In 1982, Madame Grès was forced to sell the perfume business, her most profitable venture. She reinvested the money in her haute couture company, but in 1984 she finally sold it to Bernard Tapie, a French businessman. At that time, he was thought to be an aggressive, young  entrepreneur whose reputation had not yet been soiled by lawsuits and scandals. He sold the company three years later to Jacques Esterel group. The Grès company is the excluded from the Chambre Syndicale due to "failure to pay its dues." The company at 1, Rue de la Paix, was liquidated in 1987, during her own lifetime. Three stories emptied in one day. A shattered life. "They broke the furniture and the wood dress forms with axes. The fabrics and dresses were taken away in garbage bags. The place was completely sacked", Annes Grès told Laurence Benaïm, a journalist and Director of the fashion pages at "Le Monde" and author of a magnificient book called GRÈS (Assouline Publishing).

 

A Japanese company, Yagi Tsusho buys the couturier's name in 1988. Madame Grès leaves Paris in 1990 with her daughter to live in a retirement home in the South of France. She died in November 1993, but her death was not announced. With its disclosure in Le Monde, on December 14th 1994, Anne, her daughter, finally agreed to talk: "first of all, I wanted to protect her. All these people who took advantage of her would have found a way to shine again at her expense...It's a love secret."Madame Grès left us just as she had lived: very discreetly.
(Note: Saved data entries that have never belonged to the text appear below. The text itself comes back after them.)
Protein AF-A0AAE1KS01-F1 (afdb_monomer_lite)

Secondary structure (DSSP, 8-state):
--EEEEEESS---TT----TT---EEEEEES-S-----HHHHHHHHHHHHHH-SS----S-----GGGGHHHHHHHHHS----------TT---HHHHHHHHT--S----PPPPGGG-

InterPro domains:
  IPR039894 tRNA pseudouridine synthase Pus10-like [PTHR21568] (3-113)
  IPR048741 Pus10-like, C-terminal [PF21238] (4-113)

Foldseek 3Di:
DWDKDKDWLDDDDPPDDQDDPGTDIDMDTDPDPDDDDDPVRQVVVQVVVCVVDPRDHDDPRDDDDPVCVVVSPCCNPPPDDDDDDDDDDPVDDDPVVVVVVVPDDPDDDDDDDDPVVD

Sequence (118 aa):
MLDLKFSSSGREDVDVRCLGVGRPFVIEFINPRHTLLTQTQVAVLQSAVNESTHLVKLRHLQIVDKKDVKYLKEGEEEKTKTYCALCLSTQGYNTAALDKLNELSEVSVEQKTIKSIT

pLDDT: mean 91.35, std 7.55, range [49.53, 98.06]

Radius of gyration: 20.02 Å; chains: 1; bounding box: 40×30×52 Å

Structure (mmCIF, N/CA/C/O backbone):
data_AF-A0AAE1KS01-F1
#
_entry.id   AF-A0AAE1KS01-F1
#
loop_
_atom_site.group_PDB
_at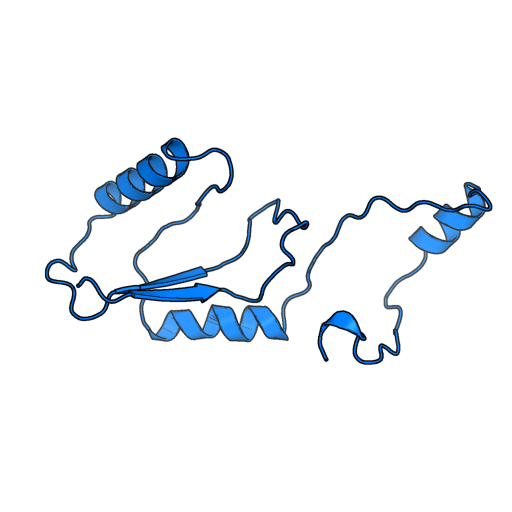om_site.id
_atom_site.type_symbol
_atom_site.label_atom_id
_atom_site.label_alt_id
_atom_site.label_comp_id
_atom_site.label_asym_id
_atom_site.label_entity_id
_atom_site.label_seq_id
_atom_site.pdbx_PDB_ins_code
_atom_site.Cartn_x
_atom_site.Cartn_y
_atom_site.Cartn_z
_atom_site.occupancy
_atom_site.B_iso_or_equiv
_atom_site.auth_seq_id
_atom_site.auth_comp_id
_atom_site.auth_asym_id
_atom_site.auth_atom_id
_atom_site.pdbx_PDB_model_num
ATOM 1 N N . MET A 1 1 ? -12.562 -16.793 22.158 1.00 57.09 1 MET A N 1
ATOM 2 C CA . MET A 1 1 ? -11.558 -16.413 21.146 1.00 57.09 1 MET A CA 1
ATOM 3 C C . MET A 1 1 ? -11.834 -14.969 20.767 1.00 57.09 1 MET A C 1
ATOM 5 O O . MET A 1 1 ? -12.985 -14.564 20.870 1.00 57.09 1 MET A O 1
ATOM 9 N N . LEU A 1 2 ? -10.810 -14.167 20.487 1.00 72.69 2 LEU A N 1
ATOM 10 C CA . LEU A 1 2 ? -11.006 -12.792 20.027 1.00 72.69 2 LEU A CA 1
ATOM 11 C C . LEU A 1 2 ? -11.176 -12.874 18.511 1.00 72.69 2 LEU A C 1
ATOM 13 O O . LEU A 1 2 ? -10.232 -13.245 17.820 1.00 72.69 2 LEU A O 1
ATOM 17 N N . ASP A 1 3 ? -12.384 -12.615 18.026 1.00 91.50 3 ASP A N 1
ATOM 18 C CA . ASP A 1 3 ? -12.683 -12.677 16.599 1.00 91.50 3 ASP A CA 1
ATOM 19 C C . ASP A 1 3 ? -12.332 -11.330 15.962 1.00 91.50 3 ASP A C 1
ATOM 21 O O . ASP A 1 3 ? -12.738 -10.270 16.446 1.00 91.50 3 ASP A O 1
ATOM 25 N N . LEU A 1 4 ? -11.549 -11.366 14.885 1.00 94.06 4 LEU A N 1
ATOM 26 C CA . LEU A 1 4 ? -11.106 -10.176 14.163 1.00 94.06 4 LEU A CA 1
ATOM 27 C C . LEU A 1 4 ? -11.185 -10.396 12.655 1.00 94.06 4 LEU A C 1
ATOM 29 O O . LEU A 1 4 ? -10.978 -11.509 12.169 1.00 94.06 4 LEU A O 1
ATOM 33 N N . LYS A 1 5 ? -11.447 -9.321 11.912 1.00 94.00 5 LYS A N 1
ATOM 34 C CA . LYS A 1 5 ? -11.382 -9.307 10.448 1.00 94.00 5 LYS A CA 1
ATOM 35 C C . LYS A 1 5 ? -10.395 -8.251 9.987 1.00 94.00 5 LYS A C 1
ATOM 37 O O . LYS A 1 5 ? -10.467 -7.102 10.408 1.00 94.00 5 LYS A O 1
ATOM 42 N N . PHE A 1 6 ? -9.488 -8.648 9.107 1.00 94.62 6 PHE A N 1
ATOM 43 C CA . PHE A 1 6 ? -8.546 -7.749 8.454 1.00 94.62 6 PHE A CA 1
ATOM 44 C C . PHE A 1 6 ? -9.034 -7.433 7.039 1.00 94.62 6 PHE A C 1
ATOM 46 O O . PHE A 1 6 ? -9.534 -8.313 6.335 1.00 94.62 6 PHE A O 1
ATOM 53 N N . SER A 1 7 ? -8.894 -6.186 6.604 1.00 94.06 7 SER A N 1
ATOM 54 C CA . SER A 1 7 ? -9.154 -5.786 5.218 1.00 94.06 7 SER A CA 1
ATOM 55 C C . SER A 1 7 ? -8.168 -4.706 4.788 1.00 94.06 7 SER A C 1
ATOM 57 O O . SER A 1 7 ? -7.842 -3.816 5.568 1.00 94.06 7 SER A O 1
ATOM 59 N N . SER A 1 8 ? -7.699 -4.763 3.546 1.00 93.81 8 SER A N 1
ATOM 60 C CA . SER A 1 8 ? -6.761 -3.801 2.959 1.00 93.81 8 SER A CA 1
ATOM 61 C C . SER A 1 8 ? -7.269 -3.292 1.616 1.00 93.81 8 SER A C 1
ATOM 63 O O . SER A 1 8 ? -8.100 -3.935 0.986 1.00 93.81 8 SER A O 1
ATOM 65 N N . SER A 1 9 ? -6.776 -2.131 1.184 1.00 93.12 9 SER A N 1
ATOM 66 C CA . SER A 1 9 ? -7.047 -1.599 -0.157 1.00 93.12 9 SER A CA 1
ATOM 67 C C . SER A 1 9 ? -6.130 -2.303 -1.159 1.00 93.12 9 SER A C 1
ATOM 69 O O . SER A 1 9 ? -5.011 -1.843 -1.392 1.00 93.12 9 SER A O 1
ATOM 71 N N . GLY A 1 10 ? -6.537 -3.467 -1.669 1.00 90.19 10 GLY A N 1
ATOM 72 C CA . GLY A 1 10 ? -5.719 -4.356 -2.505 1.00 90.19 10 GLY A CA 1
ATOM 73 C C . GLY A 1 10 ? -4.699 -5.229 -1.753 1.00 90.19 10 GLY A C 1
ATOM 74 O O . GLY A 1 10 ? -4.600 -5.202 -0.521 1.00 90.19 10 GLY A O 1
ATOM 75 N N . ARG A 1 11 ? -3.919 -6.003 -2.520 1.00 92.62 11 ARG A N 1
ATOM 76 C CA . ARG A 1 11 ? -2.923 -6.991 -2.061 1.00 92.62 11 ARG A CA 1
ATOM 77 C C . ARG A 1 11 ? -1.675 -6.927 -2.950 1.00 92.62 11 ARG A C 1
ATOM 79 O O . ARG A 1 11 ? -1.788 -6.628 -4.130 1.00 92.62 11 ARG A O 1
ATOM 86 N N . GLU A 1 12 ? -0.515 -7.239 -2.385 1.00 93.12 12 GLU A N 1
ATOM 87 C CA . GLU A 1 12 ? 0.721 -7.497 -3.134 1.00 93.12 12 GLU A CA 1
ATOM 88 C C . GLU A 1 12 ? 1.139 -8.965 -2.956 1.00 93.12 12 GLU A C 1
ATOM 90 O O . GLU A 1 12 ? 0.683 -9.643 -2.024 1.00 93.12 12 GLU A O 1
ATOM 95 N N . ASP A 1 13 ? 1.976 -9.476 -3.855 1.00 93.75 13 ASP A N 1
ATOM 96 C CA . ASP A 1 13 ? 2.547 -10.817 -3.718 1.00 93.75 13 ASP A CA 1
ATOM 97 C C . ASP A 1 13 ? 3.614 -10.875 -2.616 1.00 93.75 13 ASP A C 1
ATOM 99 O O . ASP A 1 13 ? 4.098 -9.857 -2.123 1.00 93.75 13 ASP A O 1
ATOM 103 N N . VAL A 1 14 ? 3.924 -12.092 -2.161 1.00 93.44 14 VAL A N 1
ATOM 104 C CA . VAL A 1 14 ? 4.748 -12.335 -0.961 1.00 93.44 14 VAL A CA 1
ATOM 105 C C . VAL A 1 14 ? 6.181 -11.804 -1.086 1.00 93.44 14 VAL A C 1
ATOM 107 O O . VAL A 1 14 ? 6.817 -11.484 -0.084 1.00 93.44 14 VAL A O 1
ATOM 110 N N . ASP A 1 15 ? 6.686 -11.697 -2.309 1.00 94.25 15 ASP A N 1
ATOM 111 C CA . ASP A 1 15 ? 8.021 -11.218 -2.664 1.00 94.25 15 ASP A CA 1
ATOM 112 C C . ASP A 1 15 ? 8.060 -9.714 -2.993 1.00 94.25 15 ASP A C 1
ATOM 114 O O . ASP A 1 15 ? 9.125 -9.165 -3.296 1.00 94.25 15 ASP A O 1
ATOM 118 N N . VAL A 1 16 ? 6.928 -9.015 -2.873 1.00 96.12 16 VAL A N 1
ATOM 119 C CA . VAL A 1 16 ? 6.810 -7.584 -3.157 1.00 96.12 16 VAL A CA 1
ATOM 120 C C . VAL A 1 16 ? 6.823 -6.762 -1.868 1.00 96.12 16 VAL A C 1
ATOM 122 O O . VAL A 1 16 ? 6.128 -7.041 -0.891 1.00 96.12 16 VAL A O 1
ATOM 125 N N . ARG A 1 17 ? 7.598 -5.670 -1.869 1.00 96.12 17 ARG A N 1
ATOM 126 C CA . ARG A 1 17 ? 7.638 -4.708 -0.757 1.00 96.12 17 ARG A CA 1
ATOM 127 C C . ARG A 1 17 ? 6.665 -3.557 -1.001 1.00 96.12 17 ARG A C 1
ATOM 129 O O . ARG A 1 17 ? 6.782 -2.849 -1.996 1.00 96.12 17 ARG A O 1
ATOM 136 N N . CYS A 1 18 ? 5.782 -3.297 -0.038 1.00 95.75 18 CYS A N 1
ATOM 137 C CA . CYS A 1 18 ? 4.951 -2.094 -0.023 1.00 95.75 18 CYS A CA 1
ATOM 138 C C . CYS A 1 18 ? 5.690 -0.949 0.689 1.00 95.75 18 CYS A C 1
ATOM 140 O O . CYS A 1 18 ? 5.827 -0.958 1.911 1.00 95.75 18 CYS A O 1
ATOM 142 N N . LEU A 1 19 ? 6.174 0.033 -0.075 1.00 94.69 19 LEU A N 1
ATOM 143 C CA . LEU A 1 19 ? 7.007 1.136 0.423 1.00 94.69 19 LEU A CA 1
ATOM 144 C C . LEU A 1 19 ? 6.256 2.484 0.427 1.00 94.69 19 LEU A C 1
ATOM 146 O O . LEU A 1 19 ? 5.043 2.552 0.222 1.00 94.69 19 LEU A O 1
ATOM 150 N N . GLY A 1 20 ? 6.981 3.574 0.694 1.00 93.12 20 GLY A N 1
ATOM 151 C CA . GLY A 1 20 ? 6.446 4.936 0.680 1.00 93.12 20 GLY A CA 1
ATOM 152 C C . GLY A 1 20 ? 5.486 5.207 1.838 1.00 93.12 20 GLY A C 1
ATOM 153 O O . GLY A 1 20 ? 5.826 5.024 3.009 1.00 93.12 20 GLY A O 1
ATOM 154 N N . VAL A 1 21 ? 4.274 5.664 1.517 1.00 92.44 21 VAL A N 1
ATOM 155 C CA . VAL A 1 21 ? 3.211 5.891 2.513 1.00 92.44 21 VAL A CA 1
ATOM 156 C C . VAL A 1 21 ? 2.505 4.599 2.940 1.00 92.44 21 VAL A C 1
ATOM 158 O O . VAL A 1 21 ? 1.674 4.634 3.843 1.00 92.44 21 VAL A O 1
ATOM 161 N N . GLY A 1 22 ? 2.868 3.461 2.347 1.00 93.88 22 GLY A N 1
ATOM 162 C CA . GLY A 1 22 ? 2.283 2.164 2.659 1.00 93.88 22 GLY A CA 1
ATOM 163 C C . GLY A 1 22 ? 0.886 1.976 2.069 1.00 93.88 22 GLY A C 1
ATOM 164 O O . GLY A 1 22 ? 0.408 2.775 1.263 1.00 93.88 22 GLY A O 1
ATOM 165 N N . ARG A 1 23 ? 0.235 0.885 2.480 1.00 93.88 23 ARG A N 1
ATOM 166 C CA . ARG A 1 23 ? -1.098 0.498 2.018 1.00 93.88 23 ARG A CA 1
ATOM 167 C C . ARG A 1 23 ? -2.133 0.706 3.122 1.00 93.88 23 ARG A C 1
ATOM 169 O O . ARG A 1 23 ? -1.928 0.206 4.229 1.00 93.88 23 ARG A O 1
ATOM 176 N N . PRO A 1 24 ? -3.252 1.388 2.833 1.00 95.06 24 PRO A N 1
ATOM 177 C CA . PRO A 1 24 ? -4.365 1.489 3.766 1.00 95.06 24 PRO A CA 1
ATOM 178 C C . PRO A 1 24 ? -4.938 0.116 4.148 1.00 95.06 24 PRO A C 1
ATOM 180 O O . PRO A 1 24 ? -5.119 -0.756 3.292 1.00 95.06 24 PRO A O 1
ATOM 183 N N . PHE A 1 25 ? -5.261 -0.053 5.430 1.00 95.38 25 PHE A N 1
ATOM 184 C CA . PHE A 1 25 ? -5.911 -1.243 5.974 1.00 95.38 25 PHE A CA 1
ATOM 185 C C . PHE A 1 25 ? -6.857 -0.880 7.125 1.00 95.38 25 PHE A C 1
ATOM 187 O O . PHE A 1 25 ? -6.773 0.212 7.688 1.00 95.38 25 PHE A O 1
ATOM 194 N N . VAL A 1 26 ? -7.739 -1.811 7.485 1.00 96.00 26 VAL A N 1
ATOM 195 C CA . VAL A 1 26 ? -8.609 -1.748 8.661 1.00 96.00 26 VAL A CA 1
ATOM 196 C C . VAL A 1 26 ? -8.640 -3.102 9.364 1.00 96.00 26 VAL A C 1
ATOM 198 O O . VAL A 1 26 ? -8.518 -4.157 8.734 1.00 96.00 26 VAL A O 1
ATOM 201 N N . ILE A 1 27 ? -8.811 -3.063 10.683 1.00 94.75 27 ILE A N 1
ATOM 202 C CA . ILE A 1 27 ? -9.060 -4.237 11.515 1.00 94.75 27 ILE A CA 1
ATOM 203 C C . ILE A 1 27 ? -10.395 -4.023 12.221 1.00 94.75 27 ILE A C 1
ATOM 205 O O . ILE A 1 27 ? -10.558 -3.069 12.980 1.00 94.75 27 ILE A O 1
ATOM 209 N N . GLU A 1 28 ? -11.347 -4.911 11.967 1.00 93.94 28 GLU A N 1
ATOM 210 C CA . GLU A 1 28 ? -12.621 -4.969 12.673 1.00 93.94 28 GLU A CA 1
ATOM 211 C C . GLU A 1 28 ? -12.496 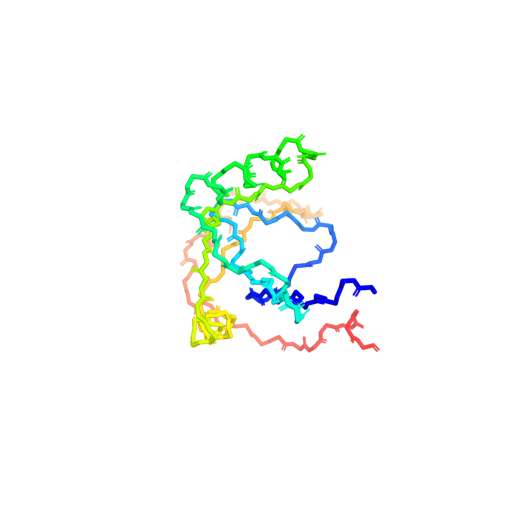-5.970 13.824 1.00 93.94 28 GLU A C 1
ATOM 213 O O . GLU A 1 28 ? -12.252 -7.157 13.602 1.00 93.94 28 GLU A O 1
ATOM 218 N N . PHE A 1 29 ? -12.675 -5.500 15.056 1.00 93.12 29 PHE A N 1
ATOM 219 C CA . PHE A 1 29 ? -12.762 -6.358 16.234 1.00 93.12 29 PHE A CA 1
ATOM 220 C C . PHE A 1 29 ? -14.224 -6.737 16.476 1.00 93.12 29 PHE A C 1
ATOM 222 O O . PHE A 1 29 ? -15.080 -5.860 16.598 1.00 93.12 29 PHE A O 1
ATOM 229 N N . ILE A 1 30 ? -14.517 -8.034 16.567 1.00 93.19 30 ILE A N 1
ATOM 230 C CA . ILE A 1 30 ? -15.871 -8.548 16.782 1.00 93.19 30 ILE A CA 1
ATOM 231 C C . ILE A 1 30 ? -16.120 -8.704 18.286 1.00 93.19 30 ILE A C 1
ATOM 233 O O . ILE A 1 30 ? -15.337 -9.331 18.999 1.00 93.19 30 ILE A O 1
ATOM 237 N N . ASN A 1 31 ? -17.227 -8.132 18.767 1.00 92.38 31 ASN A N 1
ATOM 238 C CA . ASN A 1 31 ? -17.616 -8.113 20.184 1.00 92.38 31 ASN A CA 1
ATOM 239 C C . ASN A 1 31 ? -16.505 -7.612 21.150 1.00 92.38 31 ASN A C 1
ATOM 241 O O . ASN A 1 31 ? -16.145 -8.305 22.111 1.00 92.38 31 ASN A O 1
ATOM 245 N N . PRO A 1 32 ? -15.916 -6.422 20.906 1.00 90.75 32 PRO A N 1
ATOM 246 C CA . PRO A 1 32 ? -14.874 -5.873 21.766 1.00 90.75 32 PRO A CA 1
ATOM 247 C C . PRO A 1 32 ? -15.435 -5.502 23.146 1.00 90.75 32 PRO A C 1
ATOM 249 O O . PRO A 1 32 ? -16.434 -4.797 23.257 1.00 90.75 32 PRO A O 1
ATOM 252 N N . ARG A 1 33 ? -14.749 -5.920 24.218 1.00 90.19 33 ARG A N 1
ATOM 253 C CA . ARG A 1 33 ? -15.116 -5.539 25.600 1.00 90.19 33 ARG A CA 1
ATOM 254 C C . ARG A 1 33 ? -14.721 -4.101 25.949 1.00 90.19 33 ARG A C 1
ATOM 256 O O . ARG A 1 33 ? -15.291 -3.513 26.859 1.00 90.19 33 ARG A O 1
ATOM 263 N N . HIS A 1 34 ? -13.737 -3.555 25.234 1.00 87.88 34 HIS A N 1
ATOM 264 C CA . HIS A 1 34 ? -13.223 -2.200 25.403 1.00 87.88 34 HIS A CA 1
ATOM 265 C C . HIS A 1 34 ? -13.114 -1.535 24.032 1.00 87.88 34 HIS A C 1
ATOM 267 O O . HIS A 1 34 ? -12.369 -2.004 23.176 1.00 87.88 34 HIS A O 1
ATOM 273 N N . THR A 1 35 ? -13.872 -0.459 23.825 1.00 88.38 35 THR A N 1
ATOM 274 C CA . THR A 1 35 ? -13.971 0.254 22.537 1.00 88.38 35 THR A CA 1
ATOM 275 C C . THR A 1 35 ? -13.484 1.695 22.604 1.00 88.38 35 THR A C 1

The company "Parfums Grès" was taken over by the distribution company Lamotte Taurelle and later sold to FMF (Financière des Manufacturers de France), a subsidiary of Altus Finance. The Escada Group bought the licences later on and sold it to Silvio Denz in 2001. Parfums Grès SA is based in Cham / Switzerland. In 2003, the new fragrance "CABARET" was first presented to the public and in 2004, the men's line "CABARET HOMME" and "CALINE" were launched.